All that rope? It’s sink line used by lobstermen and crabbers from Machiasport, Maine, to Wakefield, R.I., that Genger and a team of interns wove into crocheted rope runners that were then turned into undulating, curved structures that run — supported by poles and wires — across part of the park.

The sinking groundline used in the project was gathered by the Gulf of Maine Lobster Foundation, which was previously involved in a three-year plan to remove 1 million pounds of floating groundline from the lobster fishery and replace it with sinking groundline. When the project ended in 2010 over 2 million pounds of rope had been collected. The float rope was recycled into such things as nursery trays, plant pots and woven doormats.

But about a year ago when Genger’s representatives called the Gulf of Maine Lobster Foundation looking for rope, all that float line had been recycled, says the Gulf of Maine Lobster Foundation’s director Erin Pelletier.

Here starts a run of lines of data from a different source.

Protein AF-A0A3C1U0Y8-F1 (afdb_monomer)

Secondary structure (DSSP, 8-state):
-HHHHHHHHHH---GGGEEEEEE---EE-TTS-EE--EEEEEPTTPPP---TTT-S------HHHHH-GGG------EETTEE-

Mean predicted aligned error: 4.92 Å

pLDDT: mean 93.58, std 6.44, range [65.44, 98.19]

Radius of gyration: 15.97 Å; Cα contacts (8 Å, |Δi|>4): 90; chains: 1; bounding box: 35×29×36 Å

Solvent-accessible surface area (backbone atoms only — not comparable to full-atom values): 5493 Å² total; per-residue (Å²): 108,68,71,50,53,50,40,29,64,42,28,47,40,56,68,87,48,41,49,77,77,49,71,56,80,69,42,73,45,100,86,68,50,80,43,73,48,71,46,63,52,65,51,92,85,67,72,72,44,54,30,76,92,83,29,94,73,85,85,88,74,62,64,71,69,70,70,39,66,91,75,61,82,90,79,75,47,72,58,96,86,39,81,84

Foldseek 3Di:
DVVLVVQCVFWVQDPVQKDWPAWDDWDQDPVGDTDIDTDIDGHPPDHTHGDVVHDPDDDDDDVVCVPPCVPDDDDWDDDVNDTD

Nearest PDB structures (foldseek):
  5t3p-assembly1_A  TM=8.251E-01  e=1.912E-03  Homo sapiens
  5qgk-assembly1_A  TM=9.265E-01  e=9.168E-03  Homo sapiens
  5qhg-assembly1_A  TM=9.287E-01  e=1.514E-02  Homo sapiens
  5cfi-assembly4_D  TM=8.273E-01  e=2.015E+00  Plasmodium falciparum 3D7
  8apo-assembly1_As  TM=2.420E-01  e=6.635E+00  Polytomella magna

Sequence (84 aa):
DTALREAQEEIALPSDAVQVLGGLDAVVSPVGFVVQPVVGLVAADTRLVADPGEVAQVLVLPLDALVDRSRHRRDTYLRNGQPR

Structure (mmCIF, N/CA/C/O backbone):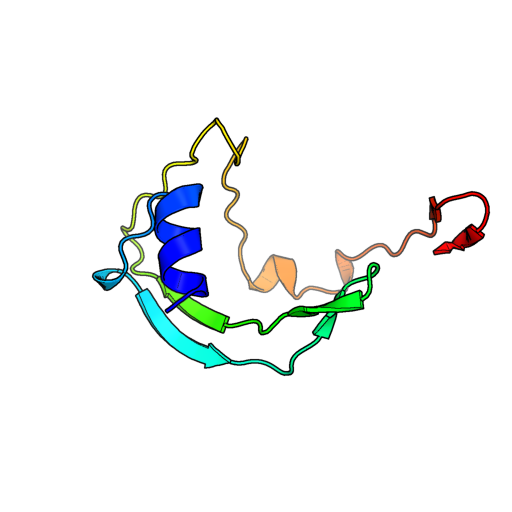
data_AF-A0A3C1U0Y8-F1
#
_entry.id   AF-A0A3C1U0Y8-F1
#
loop_
_atom_site.group_PDB
_atom_site.id
_atom_site.type_symbol
_atom_site.label_atom_id
_atom_site.label_alt_id
_atom_site.label_comp_id
_atom_site.label_asym_id
_atom_site.label_entity_id
_atom_site.label_seq_id
_atom_site.pdbx_PDB_ins_code
_atom_site.Cartn_x
_atom_site.Cartn_y
_atom_site.Cartn_z
_atom_site.occupancy
_atom_site.B_iso_or_equiv
_atom_site.auth_seq_id
_atom_site.auth_comp_id
_atom_site.auth_asym_id
_atom_site.auth_atom_id
_atom_site.pdbx_PDB_model_num
ATOM 1 N N . ASP A 1 1 ? 4.960 -4.085 12.728 1.00 85.31 1 ASP A N 1
ATOM 2 C CA . ASP A 1 1 ? 4.575 -2.896 13.518 1.00 85.31 1 ASP A CA 1
ATOM 3 C C . ASP A 1 1 ? 4.527 -1.632 12.677 1.00 85.31 1 ASP A C 1
ATOM 5 O O . ASP A 1 1 ? 3.430 -1.138 12.472 1.00 85.31 1 ASP A O 1
ATOM 9 N N . THR A 1 2 ? 5.641 -1.156 12.100 1.00 96.56 2 THR A N 1
ATOM 10 C CA . THR A 1 2 ? 5.670 0.107 11.327 1.00 96.56 2 THR A CA 1
ATOM 11 C C . THR A 1 2 ? 4.589 0.213 10.248 1.00 96.56 2 THR A C 1
ATOM 13 O O . THR A 1 2 ? 3.814 1.154 10.285 1.00 96.56 2 THR A O 1
ATOM 16 N N . ALA A 1 3 ? 4.472 -0.766 9.342 1.00 97.25 3 ALA A N 1
ATOM 17 C CA . ALA A 1 3 ? 3.492 -0.706 8.250 1.00 97.25 3 ALA A CA 1
ATOM 18 C C . ALA A 1 3 ? 2.030 -0.612 8.730 1.00 97.25 3 ALA A C 1
ATOM 20 O O . ALA A 1 3 ? 1.223 0.055 8.097 1.00 97.25 3 ALA A O 1
ATOM 21 N N . LEU A 1 4 ? 1.692 -1.267 9.848 1.00 97.50 4 LEU A N 1
ATOM 22 C CA . LEU A 1 4 ? 0.341 -1.208 10.414 1.00 97.50 4 LEU A CA 1
ATOM 23 C C . LEU A 1 4 ? 0.079 0.139 11.085 1.00 97.50 4 LEU A C 1
ATOM 25 O O . LEU A 1 4 ? -1.010 0.678 10.937 1.00 97.50 4 LEU A O 1
ATOM 29 N N . ARG A 1 5 ? 1.077 0.682 11.795 1.00 98.00 5 ARG A N 1
ATOM 30 C CA . ARG A 1 5 ? 0.976 2.006 12.412 1.00 98.00 5 ARG A CA 1
ATOM 31 C C . ARG A 1 5 ? 0.760 3.089 11.348 1.00 98.00 5 ARG A C 1
ATOM 33 O O . ARG A 1 5 ? -0.204 3.830 11.467 1.00 98.00 5 ARG A O 1
ATOM 40 N N . GLU A 1 6 ? 1.589 3.128 10.302 1.00 98.19 6 GLU A N 1
ATOM 41 C CA . GLU A 1 6 ? 1.438 4.128 9.228 1.00 98.19 6 GLU A CA 1
ATOM 42 C C . GLU A 1 6 ? 0.091 3.976 8.511 1.00 98.19 6 GLU A C 1
ATOM 44 O O . GLU A 1 6 ? -0.617 4.953 8.322 1.00 98.19 6 GLU A O 1
ATOM 49 N N . ALA A 1 7 ? -0.338 2.749 8.182 1.00 97.94 7 ALA A N 1
ATOM 50 C CA . ALA A 1 7 ? -1.642 2.546 7.547 1.00 97.94 7 ALA A CA 1
ATOM 51 C C . ALA A 1 7 ? -2.816 2.996 8.441 1.00 97.94 7 ALA A C 1
ATOM 53 O O . ALA A 1 7 ? -3.847 3.452 7.942 1.00 97.94 7 ALA A O 1
ATOM 54 N N . GLN A 1 8 ? -2.679 2.878 9.762 1.00 97.81 8 GLN A N 1
ATOM 55 C CA . GLN A 1 8 ? -3.664 3.406 10.696 1.00 97.81 8 GLN A CA 1
ATOM 56 C C . GLN A 1 8 ? -3.663 4.942 10.721 1.00 97.81 8 GLN A C 1
ATOM 58 O O . GLN A 1 8 ? -4.737 5.534 10.770 1.00 97.81 8 GLN A O 1
ATOM 63 N N . GLU A 1 9 ? -2.494 5.581 10.688 1.00 98.06 9 GLU A N 1
ATOM 64 C CA . GLU A 1 9 ? -2.358 7.045 10.684 1.00 98.06 9 GLU A CA 1
ATOM 65 C C . GLU A 1 9 ? -2.853 7.652 9.358 1.00 98.06 9 GLU A C 1
ATOM 67 O O . GLU A 1 9 ? -3.699 8.541 9.365 1.00 98.06 9 GLU A O 1
ATOM 72 N N . GLU A 1 10 ? -2.426 7.103 8.221 1.00 98.19 10 GLU A N 1
ATOM 73 C CA . GLU A 1 10 ? -2.662 7.670 6.888 1.00 98.19 10 GLU A CA 1
ATOM 74 C C . GLU A 1 10 ? -4.074 7.414 6.335 1.00 98.19 10 GLU A C 1
ATOM 76 O O . GLU A 1 10 ? -4.638 8.254 5.627 1.00 98.19 10 GLU A O 1
ATOM 81 N N . ILE A 1 11 ? -4.639 6.225 6.584 1.00 97.88 11 ILE A N 1
ATOM 82 C CA . ILE A 1 11 ? -5.910 5.787 5.972 1.00 97.88 11 ILE A CA 1
ATOM 83 C C . ILE A 1 11 ? -6.911 5.202 6.975 1.00 97.88 11 ILE A C 1
ATOM 85 O O . ILE A 1 11 ? -7.896 4.570 6.569 1.00 97.88 11 ILE A O 1
ATOM 89 N N . ALA A 1 12 ? -6.673 5.401 8.275 1.00 97.44 12 ALA A N 1
ATOM 90 C C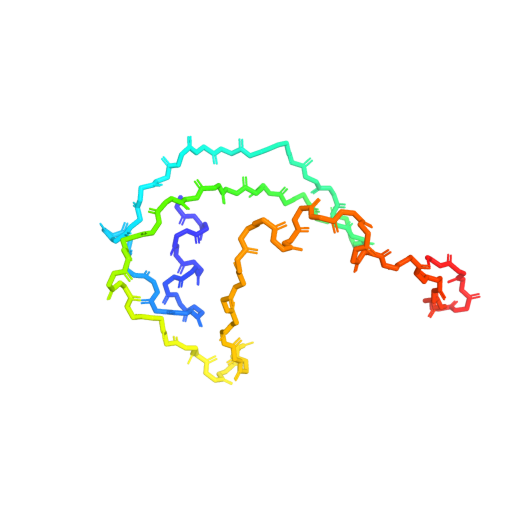A . ALA A 1 12 ? -7.514 4.905 9.362 1.00 97.44 12 ALA A CA 1
ATOM 91 C C . ALA A 1 12 ? -7.746 3.384 9.326 1.00 97.44 12 ALA A C 1
ATOM 93 O O . ALA A 1 12 ? -8.794 2.917 9.769 1.00 97.44 12 ALA A O 1
ATOM 94 N N . LEU A 1 13 ? -6.793 2.605 8.797 1.00 97.56 13 LEU A N 1
ATOM 95 C CA . LEU A 1 13 ? -6.899 1.148 8.734 1.00 97.56 13 LEU A CA 1
ATOM 96 C C . LEU A 1 13 ? -6.744 0.539 10.139 1.00 97.56 13 LEU A C 1
ATOM 98 O O . LEU A 1 13 ? -5.648 0.602 10.700 1.00 97.56 13 LEU A O 1
ATOM 102 N N . PRO A 1 14 ? -7.790 -0.083 10.717 1.00 96.25 14 PRO A N 1
ATOM 103 C CA . PRO A 1 14 ? -7.670 -0.734 12.014 1.00 96.25 14 PRO A CA 1
ATOM 104 C C . PRO A 1 14 ? -6.734 -1.941 11.916 1.00 96.25 14 PRO A C 1
ATOM 106 O O . PRO A 1 14 ? -6.830 -2.746 10.988 1.00 96.25 14 PRO A O 1
ATOM 109 N N . SER A 1 15 ? -5.824 -2.087 12.877 1.00 94.00 15 SER A N 1
ATOM 110 C CA . SER A 1 15 ? -4.837 -3.174 12.867 1.00 94.00 15 SER A CA 1
ATOM 111 C C . SER A 1 15 ? -5.466 -4.562 13.030 1.00 94.00 15 SER A C 1
ATOM 113 O O . SER A 1 15 ? -4.904 -5.543 12.549 1.00 94.00 15 SER A O 1
ATOM 115 N N . ASP A 1 16 ? -6.643 -4.647 13.650 1.00 94.94 16 ASP A N 1
ATOM 116 C CA . ASP A 1 16 ? -7.447 -5.862 13.799 1.00 94.94 16 ASP A CA 1
ATOM 117 C C . ASP A 1 16 ? -8.281 -6.207 12.551 1.00 94.94 16 ASP A C 1
ATOM 119 O O . ASP A 1 16 ? -8.727 -7.345 12.407 1.00 94.94 16 ASP A O 1
ATOM 123 N N . ALA A 1 17 ? -8.440 -5.266 11.616 1.00 96.69 17 ALA A N 1
ATOM 124 C CA . ALA A 1 17 ? -9.111 -5.480 10.334 1.00 96.69 17 ALA A CA 1
ATOM 125 C C . ALA A 1 17 ? -8.177 -6.036 9.240 1.00 96.69 17 ALA A C 1
ATOM 127 O O . ALA A 1 17 ? -8.618 -6.276 8.110 1.00 96.69 17 ALA A O 1
ATOM 128 N N . VAL A 1 18 ? -6.892 -6.246 9.559 1.00 97.19 18 VAL A N 1
ATOM 129 C CA . VAL A 1 18 ? -5.882 -6.791 8.645 1.00 97.19 18 VAL A CA 1
ATOM 130 C C . VAL A 1 18 ? -5.275 -8.085 9.160 1.00 97.19 18 VAL A C 1
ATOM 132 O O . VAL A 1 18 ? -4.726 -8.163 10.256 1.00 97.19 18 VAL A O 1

However, the ocean bottom is not easy on sink rope. “Fishermen were going through it. They were asking ‘What do I do with it?’” remembers Pelletier. Fortunately, courtesy of Genger, she had an answer, and more than 40 fishermen got 50 cents a pound for their discarded sink line. The rope was then shipped to the artist’s studio in Brooklyn, N.Y., in seven deliveries.

The next stop for Red, Yellow and Blue is the deCordova Sculpture Park in Lincoln, Mass., where it will be installed for a year. In the meantime, Genger has been in contact with the Gulf of Maine Lobster Foundation because she needs rope for her next show, which is in Texas.

“It’s very ironic that an artist in New York City is up here paying these guys for their rope. I never imagined that phone call,” says Pelletier.